Movie Review: Battle Los Angeles

Here’s some examples of the mundane dialogue that plagued what could have otherwise been an average alien invasion movie.

Aaron Eckhart is comforting an injured soldier on the ground, “You’ll be surfing soon enough, Simmons…

A different injured soldier on the ground is talking to Aaron Eckhart, “Give this letter to my wife (*cough* *cough*)…  That’s an ORDER, staff sergeant…

A different soldier is moving an injured soldier on the ground into a helicopter, “Everything is gonna be alright! Everything is gonna work out!  See you soon, buddy!” (helicopter explodes 10 seconds later)

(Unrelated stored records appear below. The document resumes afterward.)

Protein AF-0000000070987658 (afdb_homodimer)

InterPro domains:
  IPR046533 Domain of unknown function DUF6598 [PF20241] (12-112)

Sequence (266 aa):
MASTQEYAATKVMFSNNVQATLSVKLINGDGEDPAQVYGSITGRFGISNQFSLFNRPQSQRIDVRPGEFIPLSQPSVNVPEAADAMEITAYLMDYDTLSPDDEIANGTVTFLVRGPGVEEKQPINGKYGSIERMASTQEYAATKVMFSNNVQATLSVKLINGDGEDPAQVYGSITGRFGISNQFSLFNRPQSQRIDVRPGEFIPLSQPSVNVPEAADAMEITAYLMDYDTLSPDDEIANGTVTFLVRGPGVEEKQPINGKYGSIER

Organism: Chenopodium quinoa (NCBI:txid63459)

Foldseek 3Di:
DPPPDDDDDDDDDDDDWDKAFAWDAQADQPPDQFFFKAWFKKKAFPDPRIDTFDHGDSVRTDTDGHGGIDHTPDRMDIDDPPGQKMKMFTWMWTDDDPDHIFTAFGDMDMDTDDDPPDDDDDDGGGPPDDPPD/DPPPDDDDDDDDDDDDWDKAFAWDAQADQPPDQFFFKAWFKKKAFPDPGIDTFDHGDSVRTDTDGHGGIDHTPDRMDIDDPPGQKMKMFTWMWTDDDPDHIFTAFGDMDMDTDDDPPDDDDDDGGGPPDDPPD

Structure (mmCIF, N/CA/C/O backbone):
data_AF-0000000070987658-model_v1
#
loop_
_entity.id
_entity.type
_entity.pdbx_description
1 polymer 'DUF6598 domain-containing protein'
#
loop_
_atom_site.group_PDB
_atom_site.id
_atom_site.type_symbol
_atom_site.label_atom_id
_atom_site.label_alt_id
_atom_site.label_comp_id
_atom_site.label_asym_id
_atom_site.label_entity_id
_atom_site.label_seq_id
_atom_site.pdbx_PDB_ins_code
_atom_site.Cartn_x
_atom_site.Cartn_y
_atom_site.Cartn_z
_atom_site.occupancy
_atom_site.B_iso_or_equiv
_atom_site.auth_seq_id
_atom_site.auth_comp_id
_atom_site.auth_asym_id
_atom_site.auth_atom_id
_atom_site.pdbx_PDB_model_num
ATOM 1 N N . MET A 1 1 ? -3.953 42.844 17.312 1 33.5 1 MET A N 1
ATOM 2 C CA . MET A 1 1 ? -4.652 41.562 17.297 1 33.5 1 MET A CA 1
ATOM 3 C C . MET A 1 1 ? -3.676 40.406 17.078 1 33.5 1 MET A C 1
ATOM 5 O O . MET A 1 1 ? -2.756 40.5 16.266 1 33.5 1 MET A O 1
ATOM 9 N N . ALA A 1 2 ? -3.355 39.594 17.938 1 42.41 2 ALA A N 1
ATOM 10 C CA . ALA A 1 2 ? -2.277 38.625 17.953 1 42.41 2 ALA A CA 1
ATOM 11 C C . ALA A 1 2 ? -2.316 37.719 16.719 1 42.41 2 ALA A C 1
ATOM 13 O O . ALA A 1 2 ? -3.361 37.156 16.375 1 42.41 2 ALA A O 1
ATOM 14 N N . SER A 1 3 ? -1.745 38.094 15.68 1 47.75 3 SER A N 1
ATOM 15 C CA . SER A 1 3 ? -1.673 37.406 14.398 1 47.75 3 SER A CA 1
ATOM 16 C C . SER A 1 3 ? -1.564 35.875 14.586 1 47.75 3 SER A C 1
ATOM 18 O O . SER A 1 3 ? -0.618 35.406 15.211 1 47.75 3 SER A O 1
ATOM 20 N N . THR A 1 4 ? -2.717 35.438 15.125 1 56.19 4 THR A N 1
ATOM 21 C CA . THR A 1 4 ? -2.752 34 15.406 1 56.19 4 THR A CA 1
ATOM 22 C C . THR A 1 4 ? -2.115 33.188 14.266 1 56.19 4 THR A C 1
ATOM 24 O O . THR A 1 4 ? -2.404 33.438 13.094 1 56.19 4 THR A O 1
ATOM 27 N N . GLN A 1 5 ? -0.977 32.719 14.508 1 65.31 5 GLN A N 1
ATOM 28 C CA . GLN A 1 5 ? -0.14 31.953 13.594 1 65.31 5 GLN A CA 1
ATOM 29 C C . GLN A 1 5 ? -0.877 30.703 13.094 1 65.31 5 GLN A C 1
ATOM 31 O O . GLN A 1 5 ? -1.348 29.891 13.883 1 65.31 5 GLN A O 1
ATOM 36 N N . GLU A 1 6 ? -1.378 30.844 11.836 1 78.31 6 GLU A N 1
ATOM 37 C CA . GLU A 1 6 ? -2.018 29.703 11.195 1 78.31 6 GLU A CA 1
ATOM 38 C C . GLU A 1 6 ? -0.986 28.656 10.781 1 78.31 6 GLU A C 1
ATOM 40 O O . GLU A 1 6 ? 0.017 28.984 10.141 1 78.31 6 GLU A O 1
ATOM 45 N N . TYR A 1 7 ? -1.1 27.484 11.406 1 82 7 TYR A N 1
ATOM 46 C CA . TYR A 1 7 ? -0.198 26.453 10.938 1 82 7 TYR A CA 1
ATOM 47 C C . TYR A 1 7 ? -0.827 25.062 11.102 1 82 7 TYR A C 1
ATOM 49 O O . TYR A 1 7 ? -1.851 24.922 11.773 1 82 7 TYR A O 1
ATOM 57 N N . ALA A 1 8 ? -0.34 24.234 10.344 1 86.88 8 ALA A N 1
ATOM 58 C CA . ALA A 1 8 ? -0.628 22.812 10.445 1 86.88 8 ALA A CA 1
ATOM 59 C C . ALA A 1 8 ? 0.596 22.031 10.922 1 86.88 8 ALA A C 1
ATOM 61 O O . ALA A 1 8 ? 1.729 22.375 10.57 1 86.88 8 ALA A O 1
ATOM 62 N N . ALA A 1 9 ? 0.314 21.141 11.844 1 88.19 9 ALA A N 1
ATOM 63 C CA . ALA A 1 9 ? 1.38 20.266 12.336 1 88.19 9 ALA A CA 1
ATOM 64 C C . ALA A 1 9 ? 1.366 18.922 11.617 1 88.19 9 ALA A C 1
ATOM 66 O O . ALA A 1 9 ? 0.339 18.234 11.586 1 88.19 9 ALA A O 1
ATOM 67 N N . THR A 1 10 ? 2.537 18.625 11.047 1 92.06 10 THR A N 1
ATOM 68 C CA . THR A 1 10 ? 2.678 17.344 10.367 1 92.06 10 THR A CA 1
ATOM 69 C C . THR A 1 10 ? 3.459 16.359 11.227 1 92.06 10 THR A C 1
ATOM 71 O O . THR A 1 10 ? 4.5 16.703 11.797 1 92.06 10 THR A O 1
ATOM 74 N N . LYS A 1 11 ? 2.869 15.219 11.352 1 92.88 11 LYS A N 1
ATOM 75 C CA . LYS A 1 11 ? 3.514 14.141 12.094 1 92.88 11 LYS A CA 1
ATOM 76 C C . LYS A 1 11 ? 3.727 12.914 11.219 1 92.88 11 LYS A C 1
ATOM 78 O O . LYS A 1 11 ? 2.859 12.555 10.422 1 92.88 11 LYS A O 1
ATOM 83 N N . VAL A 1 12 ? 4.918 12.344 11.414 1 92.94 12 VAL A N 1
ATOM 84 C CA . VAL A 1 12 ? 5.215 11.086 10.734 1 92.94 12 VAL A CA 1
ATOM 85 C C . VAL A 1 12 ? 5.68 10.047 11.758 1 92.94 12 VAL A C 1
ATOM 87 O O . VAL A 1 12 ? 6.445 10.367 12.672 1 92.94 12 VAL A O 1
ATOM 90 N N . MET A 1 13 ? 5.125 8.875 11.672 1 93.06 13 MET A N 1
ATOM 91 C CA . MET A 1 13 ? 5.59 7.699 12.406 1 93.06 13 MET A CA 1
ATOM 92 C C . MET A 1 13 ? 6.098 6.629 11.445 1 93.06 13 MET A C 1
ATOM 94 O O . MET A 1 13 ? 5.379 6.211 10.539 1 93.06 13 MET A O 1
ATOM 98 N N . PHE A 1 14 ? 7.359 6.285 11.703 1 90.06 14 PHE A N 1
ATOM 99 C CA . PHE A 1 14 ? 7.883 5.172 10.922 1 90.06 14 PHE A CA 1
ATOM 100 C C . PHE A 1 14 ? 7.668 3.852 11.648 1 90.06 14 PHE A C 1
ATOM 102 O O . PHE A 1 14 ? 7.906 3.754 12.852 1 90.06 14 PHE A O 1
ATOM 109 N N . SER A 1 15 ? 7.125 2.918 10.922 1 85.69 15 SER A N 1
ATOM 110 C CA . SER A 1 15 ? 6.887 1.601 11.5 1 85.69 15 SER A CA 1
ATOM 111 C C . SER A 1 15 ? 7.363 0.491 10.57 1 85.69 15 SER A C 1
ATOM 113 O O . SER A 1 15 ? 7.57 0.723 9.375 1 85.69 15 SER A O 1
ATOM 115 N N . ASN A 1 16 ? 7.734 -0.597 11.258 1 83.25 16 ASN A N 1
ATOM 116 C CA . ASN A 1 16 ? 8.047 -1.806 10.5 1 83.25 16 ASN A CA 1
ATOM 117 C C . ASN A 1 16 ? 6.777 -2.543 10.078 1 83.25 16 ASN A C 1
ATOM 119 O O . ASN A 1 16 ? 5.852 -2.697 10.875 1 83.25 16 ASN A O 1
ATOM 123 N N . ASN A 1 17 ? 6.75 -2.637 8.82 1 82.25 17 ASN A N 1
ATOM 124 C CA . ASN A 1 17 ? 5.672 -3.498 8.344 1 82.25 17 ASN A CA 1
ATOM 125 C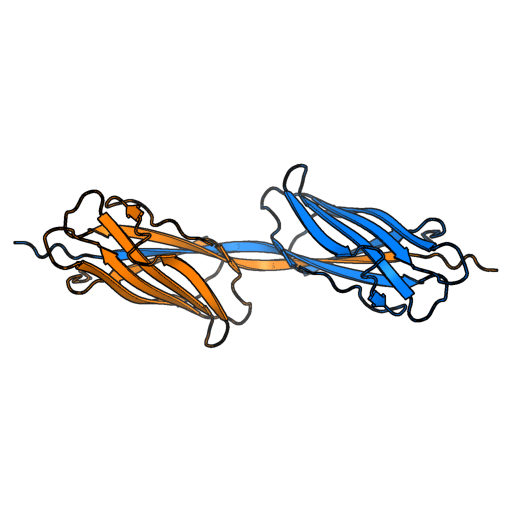 C . ASN A 1 17 ? 6.215 -4.688 7.559 1 82.25 17 ASN A C 1
ATOM 127 O O . ASN A 1 17 ? 7.312 -4.621 7 1 82.25 17 ASN A O 1
ATOM 131 N N . VAL A 1 18 ? 5.547 -5.73 7.781 1 85.25 18 VAL A N 1
ATOM 132 C CA . VAL A 1 18 ? 5.887 -6.891 6.965 1 85.25 18 VAL A CA 1
ATOM 133 C C . VAL A 1 18 ? 5.066 -6.875 5.676 1 85.25 18 VAL A C 1
ATOM 135 O O . VAL A 1 18 ? 3.865 -6.602 5.703 1 85.25 18 VAL A O 1
ATOM 138 N N . GLN A 1 19 ? 5.742 -6.973 4.598 1 89.12 19 GLN A N 1
ATOM 139 C CA . GLN A 1 19 ? 5.109 -7.094 3.289 1 89.12 19 GLN A CA 1
ATOM 140 C C . GLN A 1 19 ? 5.316 -8.484 2.705 1 89.12 19 GLN A C 1
ATOM 142 O O . GLN A 1 19 ? 6.367 -9.102 2.9 1 89.12 19 GLN A O 1
ATOM 147 N N . ALA A 1 20 ? 4.289 -8.906 2.059 1 92.06 20 ALA A N 1
ATOM 148 C CA . ALA A 1 20 ? 4.383 -10.141 1.29 1 92.06 20 ALA A CA 1
ATOM 149 C C . ALA A 1 20 ? 4.445 -9.852 -0.207 1 92.06 20 ALA A C 1
ATOM 151 O O . ALA A 1 20 ? 3.58 -9.156 -0.748 1 92.06 20 ALA A O 1
ATOM 152 N N . THR A 1 21 ? 5.484 -10.258 -0.81 1 93.38 21 THR A N 1
ATOM 153 C CA . THR A 1 21 ? 5.594 -10.211 -2.264 1 93.38 21 THR A CA 1
ATOM 154 C C . THR A 1 21 ? 5.297 -11.578 -2.875 1 93.38 21 THR A C 1
ATOM 156 O O . THR A 1 21 ? 5.922 -12.57 -2.512 1 93.38 21 THR A O 1
ATOM 159 N N . LEU A 1 22 ? 4.32 -11.5 -3.818 1 95.75 22 LEU A N 1
ATOM 160 C CA . LEU A 1 22 ? 3.807 -12.758 -4.359 1 95.75 22 LEU A CA 1
ATOM 161 C C . LEU A 1 22 ? 4.188 -12.914 -5.828 1 95.75 22 LEU A C 1
ATOM 163 O O . LEU A 1 22 ? 4.258 -11.93 -6.562 1 95.75 22 LEU A O 1
ATOM 167 N N . SER A 1 23 ? 4.484 -14.094 -6.195 1 96 23 SER A N 1
ATOM 168 C CA . SER A 1 23 ? 4.578 -14.484 -7.602 1 96 23 SER A CA 1
ATOM 169 C C . SER A 1 23 ? 3.928 -15.836 -7.848 1 96 23 SER A C 1
ATOM 171 O O . SER A 1 23 ? 3.916 -16.703 -6.965 1 96 23 SER A O 1
ATOM 173 N N . VAL A 1 24 ? 3.32 -15.945 -9.008 1 94.62 24 VAL A N 1
ATOM 174 C CA . VAL A 1 24 ? 2.723 -17.203 -9.453 1 94.62 24 VAL A CA 1
ATOM 175 C C . VAL A 1 24 ? 3.303 -17.594 -10.812 1 94.62 24 VAL A C 1
ATOM 177 O O . VAL A 1 24 ? 3.215 -16.844 -11.773 1 94.62 24 VAL A O 1
ATOM 180 N N . LYS A 1 25 ? 3.895 -18.75 -10.844 1 94 25 LYS A N 1
ATOM 181 C CA . LYS A 1 25 ? 4.52 -19.25 -12.062 1 94 25 LYS A CA 1
ATOM 182 C C . LYS A 1 25 ? 3.695 -20.375 -12.68 1 94 25 LYS A C 1
ATOM 184 O O . LYS A 1 25 ? 3.266 -21.297 -11.984 1 94 25 LYS A O 1
ATOM 189 N N . LEU A 1 26 ? 3.498 -20.188 -13.961 1 91.5 26 LEU A N 1
ATOM 190 C CA . LEU A 1 26 ? 2.906 -21.312 -14.68 1 91.5 26 LEU A CA 1
ATOM 191 C C . LEU A 1 26 ? 3.945 -22.391 -14.938 1 91.5 26 LEU A C 1
ATOM 193 O O . LEU A 1 26 ? 4.914 -22.172 -15.664 1 91.5 26 LEU A O 1
ATOM 197 N N . ILE A 1 27 ? 3.754 -23.469 -14.336 1 85.5 27 ILE A N 1
ATOM 198 C CA . ILE A 1 27 ? 4.727 -24.547 -14.531 1 85.5 27 ILE A CA 1
ATOM 199 C C . ILE A 1 27 ? 4.34 -25.375 -15.742 1 85.5 27 ILE A C 1
ATOM 201 O O . ILE A 1 27 ? 5.188 -25.688 -16.578 1 85.5 27 ILE A O 1
ATOM 205 N N . ASN A 1 28 ? 3.125 -25.766 -15.844 1 77 28 ASN A N 1
ATOM 206 C CA . ASN A 1 28 ? 2.67 -26.484 -17.016 1 77 28 ASN A CA 1
ATOM 207 C C . ASN A 1 28 ? 1.21 -26.188 -17.344 1 77 28 ASN A C 1
ATOM 209 O O . ASN A 1 28 ? 0.391 -26.016 -16.438 1 77 28 ASN A O 1
ATOM 213 N N . GLY A 1 29 ? 0.994 -25.781 -18.703 1 64.19 29 GLY A N 1
ATOM 214 C CA . GLY A 1 29 ? -0.333 -25.562 -19.266 1 64.19 29 GLY A CA 1
ATOM 215 C C . GLY A 1 29 ? -0.759 -26.656 -20.234 1 64.19 29 GLY A C 1
ATOM 216 O O . GLY A 1 29 ? -1.335 -26.359 -21.281 1 64.19 29 GLY A O 1
ATOM 217 N N . ASP A 1 30 ? -0.955 -27.781 -19.953 1 68.62 30 ASP A N 1
ATOM 218 C CA . ASP A 1 30 ? -1.362 -28.953 -20.734 1 68.62 30 ASP A CA 1
ATOM 219 C C . ASP A 1 30 ? -0.542 -29.078 -22.016 1 68.62 30 ASP A C 1
ATOM 221 O O . ASP A 1 30 ? -1.042 -29.547 -23.031 1 68.62 30 ASP A O 1
ATOM 225 N N . GLY A 1 31 ? 0.605 -28.594 -21.984 1 74 31 GLY A N 1
ATOM 226 C CA . GLY A 1 31 ? 1.49 -28.766 -23.125 1 74 31 GLY A CA 1
ATOM 227 C C . GLY A 1 31 ? 1.369 -27.656 -24.156 1 74 31 GLY A C 1
ATOM 228 O O . GLY A 1 31 ? 2.096 -27.641 -25.141 1 74 31 GLY A O 1
ATOM 229 N N . GLU A 1 32 ? 0.366 -26.797 -24.047 1 78.88 32 GLU A N 1
ATOM 230 C CA . GLU A 1 32 ? 0.239 -25.641 -24.953 1 78.88 32 GLU A CA 1
ATOM 231 C C . GLU A 1 32 ? 1.263 -24.562 -24.609 1 78.88 32 GLU A C 1
ATOM 233 O O . GLU A 1 32 ? 1.552 -24.312 -23.438 1 78.88 32 GLU A O 1
ATOM 238 N N . ASP A 1 33 ? 1.817 -24 -25.719 1 87.38 33 ASP A N 1
ATOM 239 C CA . ASP A 1 33 ? 2.783 -22.906 -25.609 1 87.38 33 ASP A CA 1
ATOM 240 C C . ASP A 1 33 ? 2.549 -21.859 -26.672 1 87.38 33 ASP A C 1
ATOM 242 O O . ASP A 1 33 ? 2.838 -22.078 -27.859 1 87.38 33 ASP A O 1
ATOM 246 N N . PRO A 1 34 ? 2.047 -20.734 -26.203 1 91.5 34 PRO A N 1
ATOM 247 C CA . PRO A 1 34 ? 1.607 -20.344 -24.859 1 91.5 34 PRO A CA 1
ATOM 248 C C . PRO A 1 34 ? 0.258 -20.938 -24.469 1 91.5 34 PRO A C 1
ATOM 250 O O . PRO A 1 34 ? -0.515 -21.344 -25.359 1 91.5 34 PRO A O 1
ATOM 253 N N . ALA A 1 35 ? 0.08 -21 -23.156 1 91.19 35 ALA A N 1
ATOM 254 C CA . ALA A 1 35 ? -1.258 -21.234 -22.625 1 91.19 35 ALA A CA 1
ATOM 255 C C . ALA A 1 35 ? -2.084 -19.953 -22.625 1 91.19 35 ALA A C 1
ATOM 257 O O . ALA A 1 35 ? -1.548 -18.859 -22.438 1 91.19 35 ALA A O 1
ATOM 258 N N . GLN A 1 36 ? -3.355 -20.094 -22.875 1 94.19 36 GLN A N 1
ATOM 259 C CA . GLN A 1 36 ? -4.281 -18.969 -22.781 1 94.19 36 GLN A CA 1
ATOM 260 C C . GLN A 1 36 ? -4.996 -18.969 -21.438 1 94.19 36 GLN A C 1
ATOM 262 O O . GLN A 1 36 ? -6.043 -19.594 -21.266 1 94.19 36 GLN A O 1
ATOM 267 N N . VAL A 1 37 ? -4.445 -18.203 -20.516 1 94.75 37 VAL A N 1
ATOM 268 C CA . VAL A 1 37 ? -4.781 -18.328 -19.109 1 94.75 37 VAL A CA 1
ATOM 269 C C . VAL A 1 37 ? -5.883 -17.328 -18.75 1 94.75 37 VAL A C 1
ATOM 271 O O . VAL A 1 37 ? -5.832 -16.172 -19.156 1 94.75 37 VAL A O 1
ATOM 274 N N . TYR A 1 38 ? -6.918 -17.828 -18.094 1 96.38 38 TYR A N 1
ATOM 275 C CA . TYR A 1 38 ? -7.941 -17 -17.469 1 96.38 38 TYR A CA 1
ATOM 276 C C . TYR A 1 38 ? -8.352 -17.562 -16.109 1 96.38 38 TYR A C 1
ATOM 278 O O . TYR A 1 38 ? -7.957 -18.672 -15.75 1 96.38 38 TYR A O 1
ATOM 286 N N . GLY A 1 39 ? -9.039 -16.734 -15.32 1 97.38 39 GLY A N 1
ATOM 287 C CA . GLY A 1 39 ? -9.445 -17.141 -13.984 1 97.38 39 GLY A CA 1
ATOM 288 C C . GLY A 1 39 ? -9.117 -16.109 -12.922 1 97.38 39 GLY A C 1
ATOM 289 O O . GLY A 1 39 ? -9.242 -14.906 -13.164 1 97.38 39 GLY A O 1
ATOM 290 N N . SER A 1 40 ? -8.852 -16.719 -11.742 1 97.56 40 SER A N 1
ATOM 291 C CA . SER A 1 40 ? -8.648 -15.773 -10.656 1 97.56 40 SER A CA 1
ATOM 292 C C . SER A 1 40 ? -7.629 -16.297 -9.648 1 97.56 40 SER A C 1
ATOM 294 O O . SER A 1 40 ? -7.48 -17.516 -9.484 1 97.56 40 SER A O 1
ATOM 296 N N . ILE A 1 41 ? -6.891 -15.398 -9.102 1 96.75 41 ILE A N 1
ATOM 297 C CA . ILE A 1 41 ? -6.051 -15.594 -7.93 1 96.75 41 ILE A CA 1
ATOM 298 C C . ILE A 1 41 ? -6.398 -14.555 -6.863 1 96.75 41 ILE A C 1
ATOM 300 O O . ILE A 1 41 ? -6.375 -13.352 -7.129 1 96.75 41 ILE A O 1
ATOM 304 N N . THR A 1 42 ? -6.766 -15.008 -5.676 1 97 42 THR A N 1
ATOM 305 C CA . THR A 1 42 ? -7.105 -14.133 -4.559 1 97 42 THR A CA 1
ATOM 306 C C . THR A 1 42 ? -6.312 -14.516 -3.312 1 97 42 THR A C 1
ATOM 308 O O . THR A 1 42 ? -5.801 -15.633 -3.213 1 97 42 THR A O 1
ATOM 311 N N . GLY A 1 43 ? -6.105 -13.555 -2.508 1 96.25 43 GLY A N 1
ATOM 312 C CA . GLY A 1 43 ? -5.488 -13.766 -1.207 1 96.25 43 GLY A CA 1
ATOM 313 C C . GLY A 1 43 ? -6.305 -13.203 -0.061 1 96.25 43 GLY A C 1
ATOM 314 O O . GLY A 1 43 ? -7.219 -12.406 -0.279 1 96.25 43 GLY A O 1
ATOM 315 N N . ARG A 1 44 ? -6.016 -13.695 1.137 1 95.75 44 ARG A N 1
ATOM 316 C CA . ARG A 1 44 ? -6.664 -13.125 2.314 1 95.75 44 ARG A CA 1
ATOM 317 C C . ARG A 1 44 ? -5.816 -13.336 3.564 1 95.75 44 ARG A C 1
ATOM 319 O O . ARG A 1 44 ? -5.066 -14.312 3.652 1 95.75 44 ARG A O 1
ATOM 326 N N . PHE A 1 45 ? -5.922 -12.305 4.359 1 94.12 45 PHE A N 1
ATOM 327 C CA . PHE A 1 45 ? -5.504 -12.43 5.75 1 94.12 45 PHE A CA 1
ATOM 328 C C . PHE A 1 45 ? -6.715 -12.594 6.664 1 94.12 45 PHE A C 1
ATOM 330 O O . PHE A 1 45 ? -7.496 -11.656 6.836 1 94.12 45 PHE A O 1
ATOM 337 N N . GLY A 1 46 ? -6.895 -13.664 7.203 1 88.25 46 GLY A N 1
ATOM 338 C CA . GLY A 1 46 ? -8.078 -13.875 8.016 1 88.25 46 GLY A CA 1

I think it was Richard Roeper who said watching Battle Los Angeles is like watching someone else play a video game.  That’s pretty accurate.  I actually like watching people play video games, though.  That is, video games with interesting story in combination with the action.  Battle Los Angeles is like watching someone play Call of Duty online for two hours.  It’s interesting for a little while, then gets freaking boring.  Because it’s the same crap over and over again.

The action in the movie was fairly decent, there were scenes of quality suspense mixed with loud explosions.  It was nice of them to spend the first 10 minutes introducing characters that you assume will all be dead by the end of the movie.  They had the mix of likable and dickish, rookies and veterans, the foreign guy and the hillbilly.  The first actual scene of the film started out right in the action, which was awesome.  Then they went back in time a little bit and gave us some annoying back stories of people I don’t want to know about.  The main back story is that Aaron Eckhart was on a mission previously that he let some of his soldiers get killed on, one of which is the brother of a solder he has to work with now.  I figure standard military procedure wouldn’t pair the two of them up like this, but I guess it was special circumstances, with the aliens and whatnot.

Will people stop casting Michelle Rodriguez in roles clearly designed for men? We get it, she’s tough, she was in Girlfight, enough already!

But these needless back stories helped contribute to the pacing problems that haunted Battle Los Angeles.  There would be an almost decent gunfight scene, but then it would be followed by 6 minutes of characters bickering about how Aaron Eckhart is a coward who killed his soldiers a few years ago.  He just saved your life, asshole!  Quit bringing that up!

As much as I’m moderately praising the action in this movie, it technically overall wasn’t really that great.  But it’s satisfactory, I suppose.  It felt like the same action scene over and over again, and it eventually got tiresome.  This movie made me tired.  I went home and took a nap afterwards.

Remember those Army commercials from several years ago where the marine is like fighting a dragon on a bridge, being all badass, trying to get people to enlist?  This is basically the two hour version of that.  I was expecting this to come up when the credits started rolling:


I wish it was rated-R, though.  Not for more swearing, nudity, or gory violence (PG-13 violence has proven to be pretty graphic nowadays anyway).  But since it was PG-13, I had to endure a theater filled with families.  And loud, annoying children.  I had no idea this was going to be a family film.  And further more, the lady sitting right behind me started shaking her popcorn bag every two minutes.  You have to be some kind of sociopath to knowingly cause that much noise in a movie theater.  If she started choking on herpopcorn, I wouldn’t have helped her.  UHHHHHGG.

Overall, this film is a step up from last year’s Los Angeles alien invasion movie Skyline.  But i wouldn’t really recommend either of them, to be honest.  Especially Skyline.

5.5 out of 10

*The best part about seeing Battle Los Angeles, though, was the trailer beforehand for Super 8.  It looks awesome!  It’s like a mix between Close Encounters of the Third Kind, The Goonies, and a kick-ass monster B-movie.